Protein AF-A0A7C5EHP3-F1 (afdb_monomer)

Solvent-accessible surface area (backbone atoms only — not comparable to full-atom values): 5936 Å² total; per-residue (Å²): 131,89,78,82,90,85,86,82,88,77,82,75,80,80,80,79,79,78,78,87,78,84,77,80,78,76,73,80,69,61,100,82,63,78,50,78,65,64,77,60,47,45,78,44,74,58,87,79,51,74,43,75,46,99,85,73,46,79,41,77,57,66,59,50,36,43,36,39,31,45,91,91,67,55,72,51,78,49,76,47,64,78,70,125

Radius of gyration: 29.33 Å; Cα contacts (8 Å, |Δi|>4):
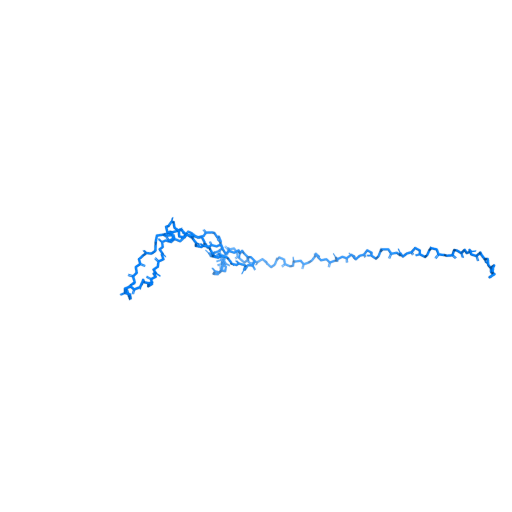 75; chains: 1; bounding box: 39×76×72 Å

Sequence (84 aa):
MKKLLQLALAALPIGVITVSGLARSAGHAPAGEATIRGRFVGAWRLVRLEEPRPDGKIHRADCTGLLVFTGDGHMSVQVMYRKP

Struct
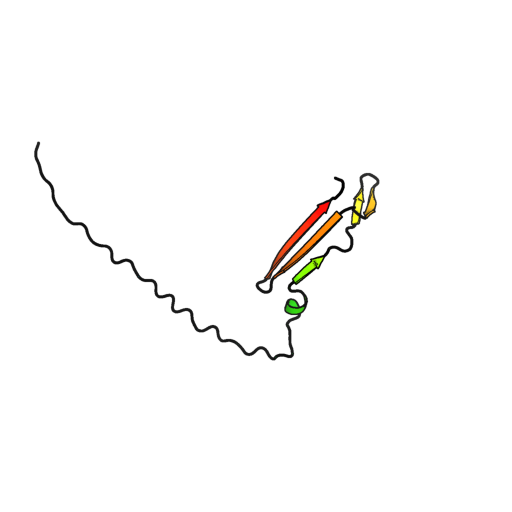ure (mmCIF, N/CA/C/O backbone):
data_AF-A0A7C5EHP3-F1
#
_entry.id   AF-A0A7C5EHP3-F1
#
loop_
_atom_site.group_PDB
_atom_site.id
_atom_site.type_symbol
_atom_site.label_atom_id
_atom_site.label_alt_id
_atom_site.label_comp_id
_atom_site.label_asym_id
_atom_site.label_entity_id
_atom_site.label_seq_id
_atom_site.pdbx_PDB_ins_code
_atom_site.Cartn_x
_atom_site.Cartn_y
_atom_site.Cartn_z
_atom_site.occupancy
_atom_site.B_iso_or_equiv
_atom_site.auth_seq_id
_atom_site.auth_comp_id
_atom_site.auth_asym_id
_atom_site.auth_atom_id
_atom_site.pdbx_PDB_model_num
ATOM 1 N N . MET A 1 1 ? -3.380 61.927 -40.115 1.00 32.84 1 MET A N 1
ATOM 2 C CA . MET A 1 1 ? -3.404 61.996 -41.592 1.00 32.84 1 MET A CA 1
ATOM 3 C C . MET A 1 1 ? -2.611 60.822 -42.136 1.00 32.84 1 MET A C 1
ATOM 5 O O . MET A 1 1 ? -1.479 60.701 -41.713 1.00 32.84 1 MET A O 1
ATOM 9 N N . LYS A 1 2 ? -3.232 60.027 -43.028 1.00 34.41 2 LYS A N 1
ATOM 10 C CA . LYS A 1 2 ? -2.649 59.260 -44.155 1.00 34.41 2 LYS A CA 1
ATOM 11 C C . LYS A 1 2 ? -1.402 58.392 -43.869 1.00 34.41 2 LYS A C 1
ATOM 13 O O . LYS A 1 2 ? -0.402 58.898 -43.411 1.00 34.41 2 LYS A O 1
ATOM 18 N N . LYS A 1 3 ? -1.281 57.134 -44.277 1.00 38.50 3 LYS A N 1
ATOM 19 C CA . LYS A 1 3 ? -2.078 56.168 -45.046 1.00 38.50 3 LYS A CA 1
ATOM 20 C C . LYS A 1 3 ? -1.124 54.959 -45.200 1.00 38.50 3 LYS A C 1
ATOM 22 O O . LYS A 1 3 ? 0.067 55.187 -45.363 1.00 38.50 3 LYS A O 1
ATOM 27 N N . LEU A 1 4 ? -1.692 53.756 -45.296 1.00 47.75 4 LEU A N 1
ATOM 28 C CA . LEU A 1 4 ? -1.167 52.594 -46.040 1.00 47.75 4 LEU A CA 1
ATOM 29 C C . LEU A 1 4 ? 0.066 51.884 -45.427 1.00 47.75 4 LEU A C 1
ATOM 31 O O . LEU A 1 4 ? 1.147 52.442 -45.345 1.00 47.75 4 LEU A O 1
ATOM 35 N N . LEU A 1 5 ? -0.090 50.691 -44.840 1.00 43.56 5 LEU A N 1
ATOM 36 C CA . LEU A 1 5 ? -0.261 49.394 -45.525 1.00 43.56 5 LEU A CA 1
ATOM 37 C C . LEU A 1 5 ? 1.029 49.002 -46.281 1.00 43.56 5 LEU A C 1
ATOM 39 O O . LEU A 1 5 ? 1.265 49.534 -47.357 1.00 43.56 5 LEU A O 1
ATOM 43 N N . GLN A 1 6 ? 1.823 48.058 -45.751 1.00 47.06 6 GLN A N 1
ATOM 44 C CA . GLN A 1 6 ? 2.029 46.717 -46.339 1.00 47.06 6 GLN A CA 1
ATOM 45 C C . GLN A 1 6 ? 3.286 45.971 -45.844 1.00 47.06 6 GLN A C 1
ATOM 47 O O . GLN A 1 6 ? 4.382 46.510 -45.811 1.00 47.06 6 GLN A O 1
ATOM 52 N N . LEU A 1 7 ? 3.039 44.685 -45.550 1.00 42.91 7 LEU A N 1
ATOM 53 C CA . LEU A 1 7 ? 3.861 43.484 -45.760 1.00 42.91 7 LEU A CA 1
ATOM 54 C C . LEU A 1 7 ? 5.285 43.403 -45.176 1.00 42.91 7 LEU A C 1
ATOM 56 O O . LEU A 1 7 ? 6.223 43.972 -45.712 1.00 42.91 7 LEU A O 1
ATOM 60 N N . ALA A 1 8 ? 5.469 42.456 -44.250 1.00 47.78 8 ALA A N 1
ATOM 61 C CA . ALA A 1 8 ? 6.251 41.247 -44.541 1.00 47.78 8 ALA A CA 1
ATOM 62 C C . ALA A 1 8 ? 5.987 40.188 -43.458 1.00 47.78 8 ALA A C 1
ATOM 64 O O . ALA A 1 8 ? 6.442 40.292 -42.322 1.00 47.78 8 ALA A O 1
ATOM 65 N N . LEU A 1 9 ? 5.214 39.166 -43.825 1.00 46.78 9 LEU A N 1
ATOM 66 C CA . LEU A 1 9 ? 5.018 37.954 -43.042 1.00 46.78 9 LEU A CA 1
ATOM 67 C C . LEU A 1 9 ? 6.312 37.131 -43.153 1.00 46.78 9 LEU A C 1
ATOM 69 O O . LEU A 1 9 ? 6.504 36.398 -44.120 1.00 46.78 9 LEU A O 1
ATOM 73 N N . ALA A 1 10 ? 7.239 37.313 -42.214 1.00 48.69 10 ALA A N 1
ATOM 74 C CA . ALA A 1 10 ? 8.446 36.499 -42.145 1.00 48.69 10 ALA A CA 1
ATOM 75 C C . ALA A 1 10 ? 8.071 35.110 -41.610 1.00 48.69 10 ALA A C 1
ATOM 77 O O . ALA A 1 10 ? 7.793 34.933 -40.424 1.00 48.69 10 ALA A O 1
ATOM 78 N N . ALA A 1 11 ? 8.018 34.135 -42.516 1.00 54.22 11 ALA A N 1
ATOM 79 C CA . ALA A 1 11 ? 7.871 32.726 -42.198 1.00 54.22 11 ALA A CA 1
ATOM 80 C C . ALA A 1 11 ? 9.037 32.280 -41.299 1.00 54.22 11 ALA A C 1
ATOM 82 O O . ALA A 1 11 ? 10.177 32.185 -41.754 1.00 54.22 11 ALA A O 1
ATOM 83 N N . LEU A 1 12 ? 8.758 32.026 -40.018 1.00 44.34 12 LEU A N 1
ATOM 84 C CA . LEU A 1 12 ? 9.707 31.361 -39.129 1.00 44.34 12 LEU A CA 1
ATOM 85 C C . LEU A 1 12 ? 9.846 29.896 -39.572 1.00 44.34 12 LEU A C 1
ATOM 87 O O . LEU A 1 12 ? 8.833 29.190 -39.605 1.00 44.34 12 LEU A O 1
ATOM 91 N N . PRO A 1 13 ? 11.056 29.389 -39.861 1.00 51.41 13 PRO A N 1
ATOM 92 C CA . PRO A 1 13 ? 11.245 27.955 -39.990 1.00 51.41 13 PRO A CA 1
ATOM 93 C C . PRO A 1 13 ? 11.042 27.316 -38.611 1.00 51.41 13 PRO A C 1
ATOM 95 O O . PRO A 1 13 ? 11.758 27.616 -37.655 1.00 51.41 13 PRO A O 1
ATOM 98 N N . ILE A 1 14 ? 10.037 26.444 -38.511 1.00 58.59 14 ILE A N 1
ATOM 99 C CA . ILE A 1 14 ? 9.822 25.558 -37.366 1.00 58.59 14 ILE A CA 1
ATOM 100 C C . ILE A 1 14 ? 11.077 24.693 -37.252 1.00 58.59 14 ILE A C 1
ATOM 102 O O . ILE A 1 14 ? 11.313 23.812 -38.078 1.00 58.59 14 ILE A O 1
ATOM 106 N N . GLY A 1 15 ? 11.916 24.993 -36.261 1.00 45.03 15 GLY A N 1
ATOM 107 C CA . GLY A 1 15 ? 13.105 24.213 -35.959 1.00 45.03 15 GLY A CA 1
ATOM 108 C C . GLY A 1 15 ? 12.704 22.783 -35.616 1.00 45.03 15 GLY A C 1
ATOM 109 O O . GLY A 1 15 ? 12.162 22.521 -34.545 1.00 45.03 15 GLY A O 1
ATOM 110 N N . VAL A 1 16 ? 12.954 21.857 -36.537 1.00 58.72 16 VA
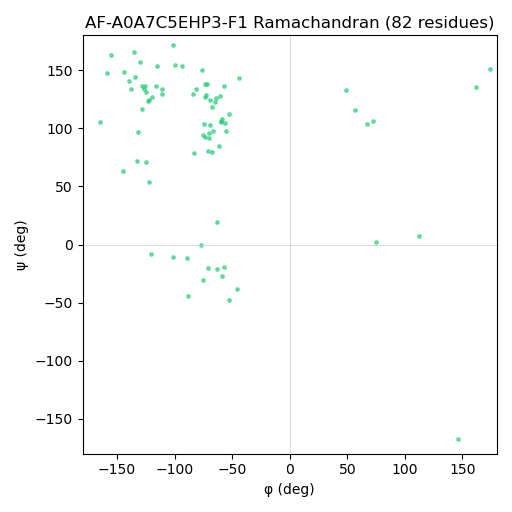L A N 1
ATOM 111 C CA . VAL A 1 16 ? 12.858 20.422 -36.279 1.00 58.72 16 VAL A CA 1
ATOM 112 C C . VAL A 1 16 ? 14.009 20.062 -35.344 1.00 58.72 16 VAL A C 1
ATOM 114 O O . VAL A 1 16 ? 15.161 19.979 -35.760 1.00 58.72 16 VAL A O 1
ATOM 117 N N . ILE A 1 17 ? 13.706 19.880 -34.060 1.00 59.00 17 ILE A N 1
ATOM 118 C CA . ILE A 1 17 ? 14.654 19.330 -33.090 1.00 59.00 17 ILE A CA 1
ATOM 119 C C . ILE A 1 17 ? 14.734 17.824 -33.360 1.00 59.00 17 ILE A C 1
ATOM 121 O O . ILE A 1 17 ? 13.914 17.046 -32.875 1.00 59.00 17 ILE A O 1
ATOM 125 N N . THR A 1 18 ? 15.709 17.392 -34.158 1.00 51.97 18 THR A N 1
ATOM 126 C CA . THR A 1 18 ? 16.061 15.973 -34.260 1.00 51.97 18 THR A CA 1
ATOM 127 C C . THR A 1 18 ? 16.725 15.548 -32.952 1.00 51.97 18 THR A C 1
ATOM 129 O O . THR A 1 18 ? 17.923 15.754 -32.753 1.00 51.97 18 THR A O 1
ATOM 132 N N . VAL A 1 19 ? 15.948 14.978 -32.029 1.00 55.34 19 VAL A N 1
ATOM 133 C CA . VAL A 1 19 ? 16.488 14.285 -30.853 1.00 55.34 19 VAL A CA 1
ATOM 134 C C . VAL A 1 19 ? 17.136 12.987 -31.335 1.00 55.34 19 VAL A C 1
ATOM 136 O O . VAL A 1 19 ? 16.491 11.947 -31.451 1.00 55.34 19 VAL A O 1
ATOM 139 N N . SER A 1 20 ? 18.432 13.048 -31.637 1.00 56.69 20 SER A N 1
ATOM 140 C CA . SER A 1 20 ? 19.286 11.873 -31.826 1.00 56.69 20 SER A CA 1
ATOM 141 C C . SER A 1 20 ? 19.518 11.204 -30.471 1.00 56.69 20 SER A C 1
ATOM 143 O O . SER A 1 20 ? 20.526 11.430 -29.810 1.00 56.69 20 SER A O 1
ATOM 145 N N . GLY A 1 21 ? 18.541 10.416 -30.026 1.00 51.59 21 GLY A N 1
ATOM 146 C CA . GLY A 1 21 ? 18.553 9.711 -28.746 1.00 51.59 21 GLY A CA 1
ATOM 147 C C . GLY A 1 21 ? 18.408 8.202 -28.906 1.00 51.59 21 GLY A C 1
ATOM 148 O O . GLY A 1 21 ? 17.511 7.618 -28.311 1.00 51.59 21 GLY A O 1
ATOM 149 N N . LEU A 1 22 ? 1
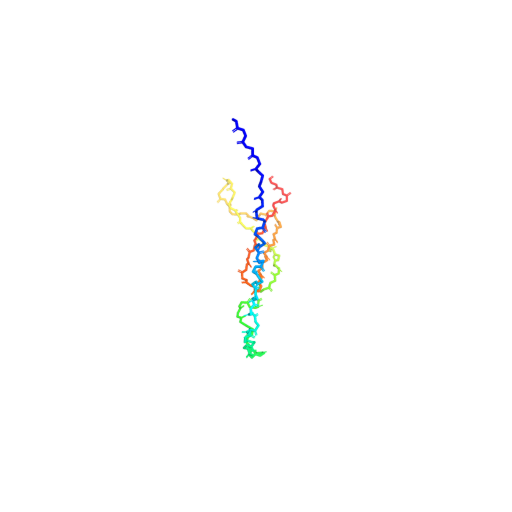9.255 7.552 -29.710 1.00 54.97 22 LEU A N 1
ATOM 150 C CA . LEU A 1 22 ? 19.284 6.087 -29.818 1.00 54.97 22 LEU A CA 1
ATOM 151 C C . LEU A 1 22 ? 20.714 5.556 -29.732 1.00 54.97 22 LEU A C 1
ATOM 153 O O . LEU A 1 22 ? 21.290 5.067 -30.694 1.00 54.97 22 LEU A O 1
ATOM 157 N N . ALA A 1 23 ? 21.265 5.623 -28.526 1.00 50.72 23 ALA A N 1
ATOM 158 C CA . ALA A 1 23 ? 22.304 4.705 -28.085 1.00 50.72 23 ALA A CA 1
ATOM 159 C C . ALA A 1 23 ? 22.108 4.430 -26.589 1.00 50.72 23 ALA A C 1
ATOM 161 O O . ALA A 1 23 ? 22.943 4.763 -25.751 1.00 50.72 23 ALA A O 1
ATOM 162 N N . ARG A 1 24 ? 20.969 3.821 -26.224 1.00 48.53 24 ARG A N 1
ATOM 163 C CA . ARG A 1 24 ? 20.926 3.048 -24.979 1.00 48.53 24 ARG A CA 1
ATOM 164 C C . ARG A 1 24 ? 21.843 1.861 -25.217 1.00 48.53 24 ARG A C 1
ATOM 166 O O . ARG A 1 24 ? 21.442 0.897 -25.859 1.00 48.53 24 ARG A O 1
ATOM 173 N N . SER A 1 25 ? 23.077 1.969 -24.736 1.00 47.28 25 SER A N 1
ATOM 174 C CA . SER A 1 25 ? 23.925 0.807 -24.520 1.00 47.28 25 SER A CA 1
ATOM 175 C C . SER A 1 25 ? 23.131 -0.122 -23.606 1.00 47.28 25 SER A C 1
ATOM 177 O O . SER A 1 25 ? 23.003 0.121 -22.405 1.00 47.28 25 SER A O 1
ATOM 179 N N . ALA A 1 26 ? 22.472 -1.117 -24.199 1.00 53.09 26 ALA A N 1
ATOM 180 C CA . ALA A 1 26 ? 21.934 -2.249 -23.477 1.00 53.09 26 ALA A CA 1
ATOM 181 C C . ALA A 1 26 ? 23.149 -3.026 -22.978 1.00 53.09 26 ALA A C 1
ATOM 183 O O . ALA A 1 26 ? 23.589 -3.995 -23.592 1.00 53.09 26 ALA A O 1
ATOM 184 N N . GLY A 1 27 ? 23.733 -2.528 -21.885 1.00 47.84 27 GLY A N 1
ATOM 185 C CA . GLY A 1 27 ? 24.658 -3.285 -21.072 1.00 47.84 27 GLY A CA 1
ATOM 186 C C . GLY A 1 27 ? 23.955 -4.584 -20.732 1.00 47.84 27 GLY A C 1
ATOM 187 O O . GLY A 1 27 ? 22.917 -4.589 -20.069 1.0
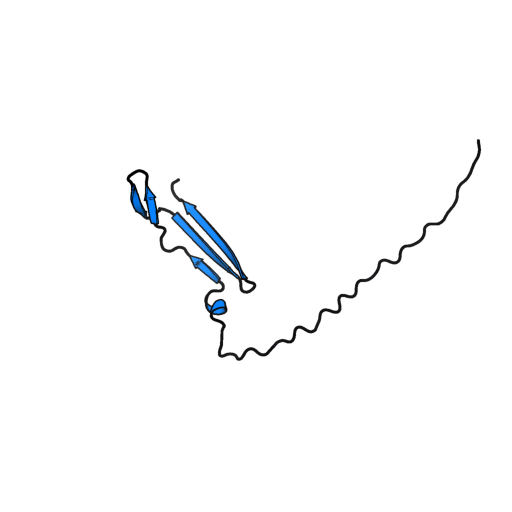0 47.84 27 GLY A O 1
ATOM 188 N N . HIS A 1 28 ? 24.488 -5.662 -21.286 1.00 50.38 28 HIS A N 1
ATOM 189 C CA . HIS A 1 28 ? 24.112 -7.028 -21.002 1.00 50.38 28 HIS A CA 1
ATOM 190 C C . HIS A 1 28 ? 24.390 -7.281 -19.516 1.00 50.38 28 HIS A C 1
ATOM 192 O O . HIS A 1 28 ? 25.476 -7.715 -19.143 1.00 50.38 28 HIS A O 1
ATOM 198 N N . ALA A 1 29 ? 23.440 -6.922 -18.650 1.00 49.66 29 ALA 
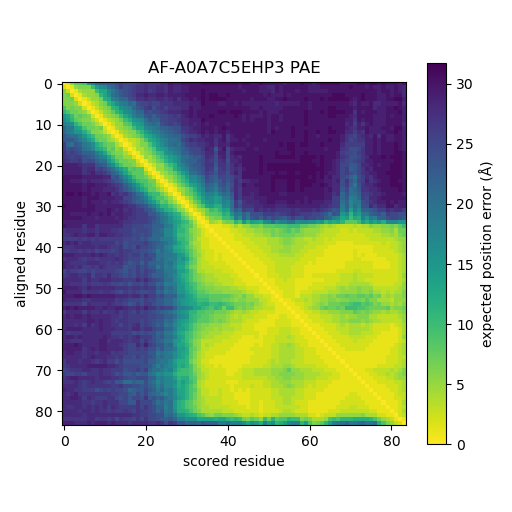A N 1
ATOM 199 C CA . ALA A 1 29 ? 23.476 -7.342 -17.262 1.00 49.66 29 ALA A CA 1
ATOM 200 C C . ALA A 1 29 ? 23.313 -8.869 -17.274 1.00 49.66 29 ALA A C 1
ATOM 202 O O . ALA A 1 29 ? 22.343 -9.362 -17.861 1.00 49.66 29 ALA A O 1
ATOM 203 N N . PRO A 1 30 ? 24.
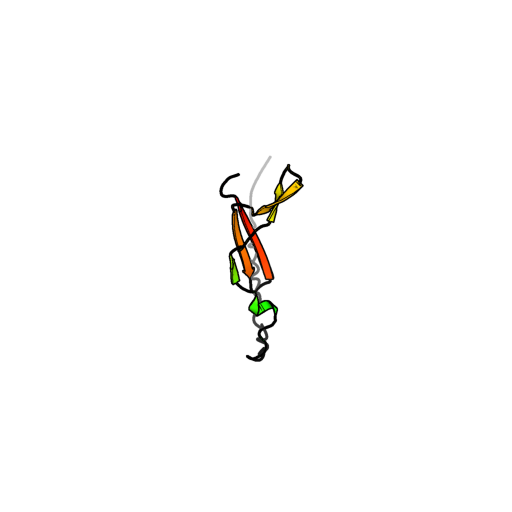266 -9.628 -16.710 1.00 50.97 30 PRO A N 1
ATOM 204 C CA . PRO A 1 30 ? 24.215 -11.078 -16.743 1.00 50.97 30 PRO A CA 1
ATOM 205 C C . PRO A 1 30 ? 22.905 -11.548 -16.109 1.00 50.97 30 PRO A C 1
ATOM 207 O O . PRO A 1 30 ? 22.505 -11.064 -15.049 1.00 50.97 30 PRO A O 1
ATOM 210 N N . ALA A 1 31 ? 22.257 -12.527 -16.743 1.00 52.78 31 ALA A N 1
ATOM 211 C CA . ALA A 1 31 ? 20.994 -13.148 -16.327 1.00 52.78 31 ALA A CA 1
ATOM 212 C C . ALA A 1 31 ? 21.052 -13.888 -14.963 1.00 52.78 31 ALA A C 1
ATOM 214 O O . ALA A 1 31 ? 20.206 -14.729 -14.676 1.00 52.78 31 ALA A O 1
ATOM 215 N N . GLY A 1 32 ? 22.042 -13.586 -14.119 1.00 51.81 32 GLY A N 1
ATOM 216 C CA . GLY A 1 32 ? 22.253 -14.160 -12.791 1.00 51.81 32 GLY A CA 1
ATOM 217 C C . GLY A 1 32 ? 22.247 -13.143 -11.647 1.00 51.81 32 GLY A C 1
ATOM 218 O O . GLY A 1 32 ? 22.214 -13.557 -10.493 1.00 51.81 32 GLY A O 1
ATOM 219 N N . GLU A 1 33 ? 22.226 -11.834 -11.921 1.00 52.00 33 GLU A N 1
ATOM 220 C CA . GLU A 1 33 ? 22.188 -10.811 -10.872 1.00 52.00 33 GLU A CA 1
ATOM 221 C C . GLU A 1 33 ? 20.995 -9.876 -11.083 1.00 52.00 33 GLU A C 1
ATOM 223 O O . GLU A 1 33 ? 21.113 -8.706 -11.446 1.00 52.00 33 GLU A O 1
ATOM 228 N N . ALA A 1 34 ? 19.789 -10.404 -10.849 1.00 62.44 34 ALA A N 1
ATOM 229 C CA . ALA A 1 34 ? 18.668 -9.529 -10.547 1.00 62.44 34 ALA A CA 1
ATOM 230 C C . ALA A 1 34 ? 19.087 -8.691 -9.334 1.00 62.44 34 ALA A C 1
ATOM 232 O O . ALA A 1 34 ? 19.159 -9.210 -8.215 1.00 62.44 34 ALA A O 1
ATOM 233 N N . THR A 1 35 ? 19.421 -7.420 -9.585 1.00 79.88 35 THR A N 1
ATOM 234 C CA . THR A 1 35 ? 19.768 -6.450 -8.543 1.00 79.88 35 THR A CA 1
ATOM 235 C C . THR A 1 35 ? 18.768 -6.586 -7.399 1.00 79.88 35 THR A C 1
ATOM 237 O O . THR A 1 35 ? 17.586 -6.837 -7.644 1.00 79.88 35 THR A O 1
ATOM 240 N N . ILE A 1 36 ? 19.213 -6.435 -6.149 1.00 87.31 36 ILE A N 1
ATOM 241 C CA . ILE A 1 36 ? 18.344 -6.562 -4.963 1.00 87.31 36 ILE A CA 1
ATOM 242 C C . ILE A 1 36 ? 17.024 -5.793 -5.165 1.00 87.31 36 ILE A C 1
ATOM 244 O O . ILE A 1 36 ? 15.954 -6.303 -4.852 1.00 87.31 36 ILE A O 1
ATOM 248 N N . ARG A 1 37 ? 17.096 -4.624 -5.813 1.00 88.81 37 ARG A N 1
ATOM 249 C CA . ARG A 1 37 ? 15.958 -3.810 -6.251 1.00 88.81 37 ARG A CA 1
ATOM 250 C C . ARG A 1 37 ? 14.924 -4.562 -7.094 1.00 88.81 37 ARG A C 1
ATOM 252 O O . ARG A 1 37 ? 13.735 -4.446 -6.820 1.00 88.81 37 ARG A O 1
ATOM 259 N N . GLY A 1 38 ? 15.354 -5.313 -8.106 1.00 92.31 38 GLY A N 1
ATOM 260 C CA . GLY A 1 38 ? 14.470 -6.062 -9.002 1.00 92.31 38 GLY A CA 1
ATOM 261 C C . GLY A 1 38 ? 13.586 -7.074 -8.270 1.00 92.31 38 GLY A C 1
ATOM 262 O O . GLY A 1 38 ? 12.472 -7.330 -8.710 1.00 92.31 38 GLY A O 1
ATOM 263 N N . ARG A 1 39 ? 14.032 -7.578 -7.111 1.00 94.00 39 ARG A N 1
ATOM 264 C CA . ARG A 1 39 ? 13.245 -8.490 -6.262 1.00 94.00 39 ARG A CA 1
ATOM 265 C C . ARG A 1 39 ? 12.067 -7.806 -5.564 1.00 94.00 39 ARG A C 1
# # # # # # #
INSTRUCTIONS FOR THE TASK — Restate word for word the lines of the data above, starting at the line containing "ATOM 20 C C" and ending at the line containing "ATOM 31 O O", both included, and nothing more.

RESPONSE FOR THIS EXERCISE —
ATOM 20 C C . LYS A 1 3 ? -1.124 54.959 -45.200 1.00 38.50 3 LYS A C 1
ATOM 22 O O . LYS A 1 3 ? 0.067 55.187 -45.363 1.00 38.50 3 LYS A O 1
ATOM 27 N N . LEU A 1 4 ? -1.692 53.756 -45.296 1.00 47.75 4 LEU A N 1
ATOM 28 C CA . LEU A 1 4 ? -1.167 52.594 -46.040 1.00 47.75 4 LEU A CA 1
ATOM 29 C C . LEU A 1 4 ? 0.066 51.884 -45.427 1.00 47.75 4 LEU A C 1
ATOM 31 O O . LEU A 1 4 ? 1.147 52.442 -45.345 1.00 47.75 4 LEU A O 1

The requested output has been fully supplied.